• **Required action**
Both the line below containing "ATOM 22 O O" and the line containing "ATOM 49 C CA", along with every line between them, should be repeated exactly; no other line belongs in the answer.

------ Listed records

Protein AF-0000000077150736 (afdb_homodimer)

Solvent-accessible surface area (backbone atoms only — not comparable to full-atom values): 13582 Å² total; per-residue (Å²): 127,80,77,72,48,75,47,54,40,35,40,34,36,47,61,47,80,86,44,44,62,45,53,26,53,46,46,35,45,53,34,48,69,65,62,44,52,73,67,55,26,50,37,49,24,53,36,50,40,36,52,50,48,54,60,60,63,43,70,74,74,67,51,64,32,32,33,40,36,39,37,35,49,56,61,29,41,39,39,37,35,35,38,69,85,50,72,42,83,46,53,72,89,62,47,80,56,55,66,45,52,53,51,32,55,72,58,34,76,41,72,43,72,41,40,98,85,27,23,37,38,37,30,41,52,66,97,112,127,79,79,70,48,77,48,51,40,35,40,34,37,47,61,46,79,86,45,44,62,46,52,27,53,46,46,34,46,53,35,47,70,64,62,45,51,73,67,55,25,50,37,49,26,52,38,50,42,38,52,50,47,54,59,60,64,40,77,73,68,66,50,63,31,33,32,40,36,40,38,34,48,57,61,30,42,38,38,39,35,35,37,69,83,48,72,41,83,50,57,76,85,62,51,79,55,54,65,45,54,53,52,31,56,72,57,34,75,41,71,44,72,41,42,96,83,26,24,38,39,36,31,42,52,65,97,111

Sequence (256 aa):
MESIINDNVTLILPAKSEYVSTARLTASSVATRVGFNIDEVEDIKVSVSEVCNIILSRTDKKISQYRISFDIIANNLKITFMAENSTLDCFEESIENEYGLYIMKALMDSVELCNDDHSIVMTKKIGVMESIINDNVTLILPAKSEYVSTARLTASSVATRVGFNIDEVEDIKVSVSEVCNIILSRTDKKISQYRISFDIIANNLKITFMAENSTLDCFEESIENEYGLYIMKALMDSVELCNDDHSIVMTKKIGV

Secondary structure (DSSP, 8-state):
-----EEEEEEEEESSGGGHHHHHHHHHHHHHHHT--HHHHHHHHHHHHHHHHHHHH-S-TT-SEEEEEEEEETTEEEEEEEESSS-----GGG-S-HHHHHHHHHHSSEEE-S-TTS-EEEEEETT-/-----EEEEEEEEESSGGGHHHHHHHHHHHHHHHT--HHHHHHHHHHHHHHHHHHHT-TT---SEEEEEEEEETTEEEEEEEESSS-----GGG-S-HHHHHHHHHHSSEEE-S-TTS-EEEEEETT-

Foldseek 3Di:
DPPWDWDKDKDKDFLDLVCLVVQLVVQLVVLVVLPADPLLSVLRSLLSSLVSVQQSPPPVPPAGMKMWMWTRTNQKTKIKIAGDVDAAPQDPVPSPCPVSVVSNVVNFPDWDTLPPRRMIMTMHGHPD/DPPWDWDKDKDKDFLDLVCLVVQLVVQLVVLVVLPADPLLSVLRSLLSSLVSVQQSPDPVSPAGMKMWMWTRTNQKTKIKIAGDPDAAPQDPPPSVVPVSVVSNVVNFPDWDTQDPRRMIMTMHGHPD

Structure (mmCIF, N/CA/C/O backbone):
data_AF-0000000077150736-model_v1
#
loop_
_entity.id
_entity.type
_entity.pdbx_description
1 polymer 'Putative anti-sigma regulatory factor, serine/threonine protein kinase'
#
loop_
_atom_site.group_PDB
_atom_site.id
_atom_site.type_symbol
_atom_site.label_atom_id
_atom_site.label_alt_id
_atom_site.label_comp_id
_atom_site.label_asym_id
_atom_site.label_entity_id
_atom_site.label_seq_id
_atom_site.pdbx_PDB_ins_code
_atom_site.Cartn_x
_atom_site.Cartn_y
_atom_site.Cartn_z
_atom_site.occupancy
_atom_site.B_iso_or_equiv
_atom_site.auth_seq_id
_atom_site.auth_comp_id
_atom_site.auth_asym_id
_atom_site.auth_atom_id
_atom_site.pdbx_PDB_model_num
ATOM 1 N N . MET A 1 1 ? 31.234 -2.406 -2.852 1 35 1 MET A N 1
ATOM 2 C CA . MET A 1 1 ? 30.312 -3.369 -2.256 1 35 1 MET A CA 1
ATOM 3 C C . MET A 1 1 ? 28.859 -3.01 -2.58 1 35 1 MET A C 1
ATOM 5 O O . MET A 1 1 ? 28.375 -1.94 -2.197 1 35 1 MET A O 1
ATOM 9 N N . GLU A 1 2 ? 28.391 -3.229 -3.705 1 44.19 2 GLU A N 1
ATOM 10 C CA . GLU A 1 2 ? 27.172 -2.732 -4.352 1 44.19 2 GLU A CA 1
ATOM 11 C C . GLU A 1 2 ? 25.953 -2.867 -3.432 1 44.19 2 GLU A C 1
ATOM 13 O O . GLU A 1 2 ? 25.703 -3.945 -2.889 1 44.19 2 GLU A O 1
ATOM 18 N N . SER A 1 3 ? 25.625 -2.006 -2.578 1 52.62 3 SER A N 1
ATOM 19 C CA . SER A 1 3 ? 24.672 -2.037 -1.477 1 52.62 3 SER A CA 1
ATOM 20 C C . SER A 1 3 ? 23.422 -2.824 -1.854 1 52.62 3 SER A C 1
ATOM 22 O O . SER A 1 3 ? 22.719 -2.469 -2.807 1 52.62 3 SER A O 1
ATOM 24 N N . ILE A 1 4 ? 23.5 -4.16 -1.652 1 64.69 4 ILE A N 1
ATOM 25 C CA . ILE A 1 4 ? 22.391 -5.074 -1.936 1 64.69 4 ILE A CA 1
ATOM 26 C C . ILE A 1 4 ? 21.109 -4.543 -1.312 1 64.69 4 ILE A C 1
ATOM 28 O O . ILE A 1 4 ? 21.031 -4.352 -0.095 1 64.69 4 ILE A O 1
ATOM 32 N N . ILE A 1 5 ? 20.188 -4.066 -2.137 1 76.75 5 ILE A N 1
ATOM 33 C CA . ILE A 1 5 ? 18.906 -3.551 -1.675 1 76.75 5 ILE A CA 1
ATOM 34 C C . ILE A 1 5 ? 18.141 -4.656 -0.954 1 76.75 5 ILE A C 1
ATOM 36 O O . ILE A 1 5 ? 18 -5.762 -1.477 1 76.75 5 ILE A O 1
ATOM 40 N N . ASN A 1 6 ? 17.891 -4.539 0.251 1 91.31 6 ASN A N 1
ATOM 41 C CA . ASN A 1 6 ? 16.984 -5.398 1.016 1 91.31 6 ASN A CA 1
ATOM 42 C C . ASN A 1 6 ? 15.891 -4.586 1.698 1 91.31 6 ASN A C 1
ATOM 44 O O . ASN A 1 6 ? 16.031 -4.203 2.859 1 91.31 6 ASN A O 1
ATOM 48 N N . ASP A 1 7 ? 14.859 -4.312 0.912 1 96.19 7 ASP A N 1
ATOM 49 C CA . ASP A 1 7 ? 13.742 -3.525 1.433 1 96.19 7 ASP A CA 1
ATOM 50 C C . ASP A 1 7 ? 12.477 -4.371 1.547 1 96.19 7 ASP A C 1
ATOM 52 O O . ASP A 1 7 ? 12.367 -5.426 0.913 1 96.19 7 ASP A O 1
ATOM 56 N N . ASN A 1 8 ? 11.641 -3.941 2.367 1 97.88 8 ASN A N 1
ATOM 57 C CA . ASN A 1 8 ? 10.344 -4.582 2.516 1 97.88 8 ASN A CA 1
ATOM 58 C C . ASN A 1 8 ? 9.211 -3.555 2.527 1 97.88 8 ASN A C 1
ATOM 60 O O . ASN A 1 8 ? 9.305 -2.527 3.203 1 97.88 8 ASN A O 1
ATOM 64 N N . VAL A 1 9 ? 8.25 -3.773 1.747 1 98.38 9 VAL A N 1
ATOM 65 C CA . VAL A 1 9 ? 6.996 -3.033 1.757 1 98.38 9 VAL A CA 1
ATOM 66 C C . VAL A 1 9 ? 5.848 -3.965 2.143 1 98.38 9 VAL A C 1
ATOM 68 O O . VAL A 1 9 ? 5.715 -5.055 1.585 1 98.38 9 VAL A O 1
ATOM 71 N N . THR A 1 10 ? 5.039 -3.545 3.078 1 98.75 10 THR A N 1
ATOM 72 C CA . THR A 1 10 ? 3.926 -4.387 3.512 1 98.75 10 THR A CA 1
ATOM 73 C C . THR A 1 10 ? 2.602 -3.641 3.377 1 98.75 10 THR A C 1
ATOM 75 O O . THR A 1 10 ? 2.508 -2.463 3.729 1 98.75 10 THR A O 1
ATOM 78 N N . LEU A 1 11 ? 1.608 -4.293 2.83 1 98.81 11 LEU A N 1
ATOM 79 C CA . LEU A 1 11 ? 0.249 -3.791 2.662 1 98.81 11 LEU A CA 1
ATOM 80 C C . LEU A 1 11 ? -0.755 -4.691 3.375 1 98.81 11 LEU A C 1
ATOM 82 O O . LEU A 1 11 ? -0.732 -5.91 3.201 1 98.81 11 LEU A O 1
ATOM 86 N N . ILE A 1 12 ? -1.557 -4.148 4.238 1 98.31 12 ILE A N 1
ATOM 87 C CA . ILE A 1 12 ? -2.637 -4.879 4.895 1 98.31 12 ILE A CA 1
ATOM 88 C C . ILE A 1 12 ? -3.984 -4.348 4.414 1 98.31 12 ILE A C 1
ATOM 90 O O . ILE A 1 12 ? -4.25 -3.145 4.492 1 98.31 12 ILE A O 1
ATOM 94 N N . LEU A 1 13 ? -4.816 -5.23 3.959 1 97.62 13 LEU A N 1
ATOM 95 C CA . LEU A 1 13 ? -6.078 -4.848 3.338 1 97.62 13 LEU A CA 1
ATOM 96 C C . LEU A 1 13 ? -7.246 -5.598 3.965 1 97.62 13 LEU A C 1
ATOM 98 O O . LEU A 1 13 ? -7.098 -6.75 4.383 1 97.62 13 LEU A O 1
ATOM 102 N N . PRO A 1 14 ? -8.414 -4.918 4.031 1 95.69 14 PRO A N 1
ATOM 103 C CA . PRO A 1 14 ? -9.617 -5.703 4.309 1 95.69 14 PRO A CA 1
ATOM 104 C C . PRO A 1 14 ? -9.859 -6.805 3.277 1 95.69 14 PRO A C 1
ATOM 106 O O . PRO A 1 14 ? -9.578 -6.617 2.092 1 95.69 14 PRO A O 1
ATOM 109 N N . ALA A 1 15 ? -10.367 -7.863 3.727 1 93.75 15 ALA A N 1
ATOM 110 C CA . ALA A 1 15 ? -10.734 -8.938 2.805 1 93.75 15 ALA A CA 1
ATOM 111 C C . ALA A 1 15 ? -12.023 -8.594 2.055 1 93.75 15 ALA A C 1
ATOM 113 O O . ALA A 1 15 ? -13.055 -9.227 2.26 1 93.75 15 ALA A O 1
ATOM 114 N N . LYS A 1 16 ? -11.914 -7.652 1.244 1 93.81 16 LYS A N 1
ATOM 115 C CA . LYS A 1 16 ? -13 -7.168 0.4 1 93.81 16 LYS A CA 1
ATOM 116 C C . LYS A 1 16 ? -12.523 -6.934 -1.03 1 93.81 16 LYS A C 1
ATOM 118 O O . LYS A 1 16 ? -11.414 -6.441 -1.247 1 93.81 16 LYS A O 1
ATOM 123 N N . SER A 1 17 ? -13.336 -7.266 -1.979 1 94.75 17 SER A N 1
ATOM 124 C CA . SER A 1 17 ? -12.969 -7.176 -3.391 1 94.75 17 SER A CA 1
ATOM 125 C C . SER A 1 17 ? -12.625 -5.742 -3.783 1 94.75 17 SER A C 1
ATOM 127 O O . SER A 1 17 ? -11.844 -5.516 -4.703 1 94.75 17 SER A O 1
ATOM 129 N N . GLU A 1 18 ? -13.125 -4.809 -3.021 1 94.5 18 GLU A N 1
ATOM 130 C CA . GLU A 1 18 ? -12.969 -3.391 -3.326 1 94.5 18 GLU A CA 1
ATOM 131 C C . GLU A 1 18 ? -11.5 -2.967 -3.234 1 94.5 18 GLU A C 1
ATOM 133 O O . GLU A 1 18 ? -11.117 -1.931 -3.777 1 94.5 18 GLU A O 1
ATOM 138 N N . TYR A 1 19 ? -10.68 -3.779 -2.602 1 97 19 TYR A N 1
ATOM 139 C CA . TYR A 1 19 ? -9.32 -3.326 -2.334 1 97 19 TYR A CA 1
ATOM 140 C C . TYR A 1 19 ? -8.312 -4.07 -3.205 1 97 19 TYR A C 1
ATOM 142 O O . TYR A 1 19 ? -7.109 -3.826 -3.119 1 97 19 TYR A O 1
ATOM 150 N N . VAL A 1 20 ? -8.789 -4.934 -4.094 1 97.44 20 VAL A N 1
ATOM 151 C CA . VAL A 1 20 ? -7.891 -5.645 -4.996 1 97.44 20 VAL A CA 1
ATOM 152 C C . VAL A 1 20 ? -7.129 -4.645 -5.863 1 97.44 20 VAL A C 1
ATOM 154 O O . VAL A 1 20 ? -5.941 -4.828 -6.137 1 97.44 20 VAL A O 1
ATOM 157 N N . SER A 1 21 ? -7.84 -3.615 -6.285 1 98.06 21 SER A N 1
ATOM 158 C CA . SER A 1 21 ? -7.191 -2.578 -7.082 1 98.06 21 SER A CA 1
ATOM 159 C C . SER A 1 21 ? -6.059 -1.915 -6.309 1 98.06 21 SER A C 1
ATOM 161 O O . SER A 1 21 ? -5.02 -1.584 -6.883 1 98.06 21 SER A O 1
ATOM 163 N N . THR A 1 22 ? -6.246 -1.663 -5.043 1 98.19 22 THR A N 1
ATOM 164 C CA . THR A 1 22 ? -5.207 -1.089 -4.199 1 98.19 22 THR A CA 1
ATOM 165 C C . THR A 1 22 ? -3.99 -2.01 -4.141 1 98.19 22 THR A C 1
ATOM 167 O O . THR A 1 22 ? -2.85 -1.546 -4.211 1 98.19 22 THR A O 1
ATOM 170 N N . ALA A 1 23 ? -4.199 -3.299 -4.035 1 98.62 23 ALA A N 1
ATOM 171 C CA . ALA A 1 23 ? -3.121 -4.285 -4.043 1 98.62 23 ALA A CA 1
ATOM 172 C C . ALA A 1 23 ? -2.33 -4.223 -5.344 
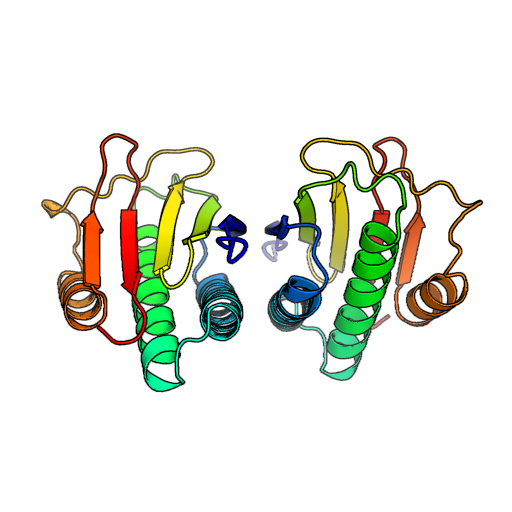1 98.62 23 ALA A C 1
ATOM 174 O O . ALA A 1 23 ? -1.098 -4.18 -5.328 1 98.62 23 ALA A O 1
ATOM 175 N N . ARG A 1 24 ? -3.053 -4.18 -6.422 1 98.69 24 ARG A N 1
ATOM 176 C CA . ARG A 1 24 ? -2.43 -4.133 -7.738 1 98.69 24 ARG A CA 1
ATOM 177 C C . ARG A 1 24 ? -1.589 -2.869 -7.898 1 98.69 24 ARG A C 1
ATOM 179 O O . ARG A 1 24 ? -0.456 -2.93 -8.383 1 98.69 24 ARG A O 1
ATOM 186 N N . LEU A 1 25 ? -2.182 -1.812 -7.512 1 98.25 25 LEU A N 1
ATOM 187 C CA . LEU A 1 25 ? -1.494 -0.532 -7.641 1 98.25 25 LEU A CA 1
ATOM 188 C C . LEU A 1 25 ? -0.214 -0.516 -6.812 1 98.25 25 LEU A C 1
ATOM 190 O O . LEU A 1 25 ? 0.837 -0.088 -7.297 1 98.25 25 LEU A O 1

------------

• **Finished exercise**
ATOM 22 O O . SER A 1 3 ? 22.719 -2.469 -2.807 1 52.62 3 SER A O 1
ATOM 24 N N . ILE A 1 4 ? 23.5 -4.16 -1.652 1 64.69 4 ILE A N 1
ATOM 25 C CA . ILE A 1 4 ? 22.391 -5.074 -1.936 1 64.69 4 ILE A CA 1
ATOM 26 C C . ILE A 1 4 ? 21.109 -4.543 -1.312 1 64.69 4 ILE A C 1
ATOM 28 O O . ILE A 1 4 ? 21.031 -4.352 -0.095 1 64.69 4 ILE A O 1
ATOM 32 N N . ILE A 1 5 ? 20.188 -4.066 -2.137 1 76.75 5 ILE A N 1
ATOM 33 C CA . ILE A 1 5 ? 18.906 -3.551 -1.675 1 76.75 5 ILE A CA 1
ATOM 34 C C . ILE A 1 5 ? 18.141 -4.656 -0.954 1 76.75 5 ILE A C 1
ATOM 36 O O . ILE A 1 5 ? 18 -5.762 -1.477 1 76.75 5 ILE A O 1
ATOM 40 N N . ASN A 1 6 ? 17.891 -4.539 0.251 1 91.31 6 ASN A N 1
ATOM 41 C CA . ASN A 1 6 ? 16.984 -5.398 1.016 1 91.31 6 ASN A CA 1
ATOM 42 C C . ASN A 1 6 ? 15.891 -4.586 1.698 1 91.31 6 ASN A C 1
ATOM 44 O O . ASN A 1 6 ? 16.031 -4.203 2.859 1 91.31 6 ASN A O 1
ATOM 48 N N . ASP A 1 7 ? 14.859 -4.312 0.912 1 96.19 7 ASP A N 1
ATOM 49 C CA . ASP A 1 7 ? 13.742 -3.525 1.433 1 96.19 7 ASP A CA 1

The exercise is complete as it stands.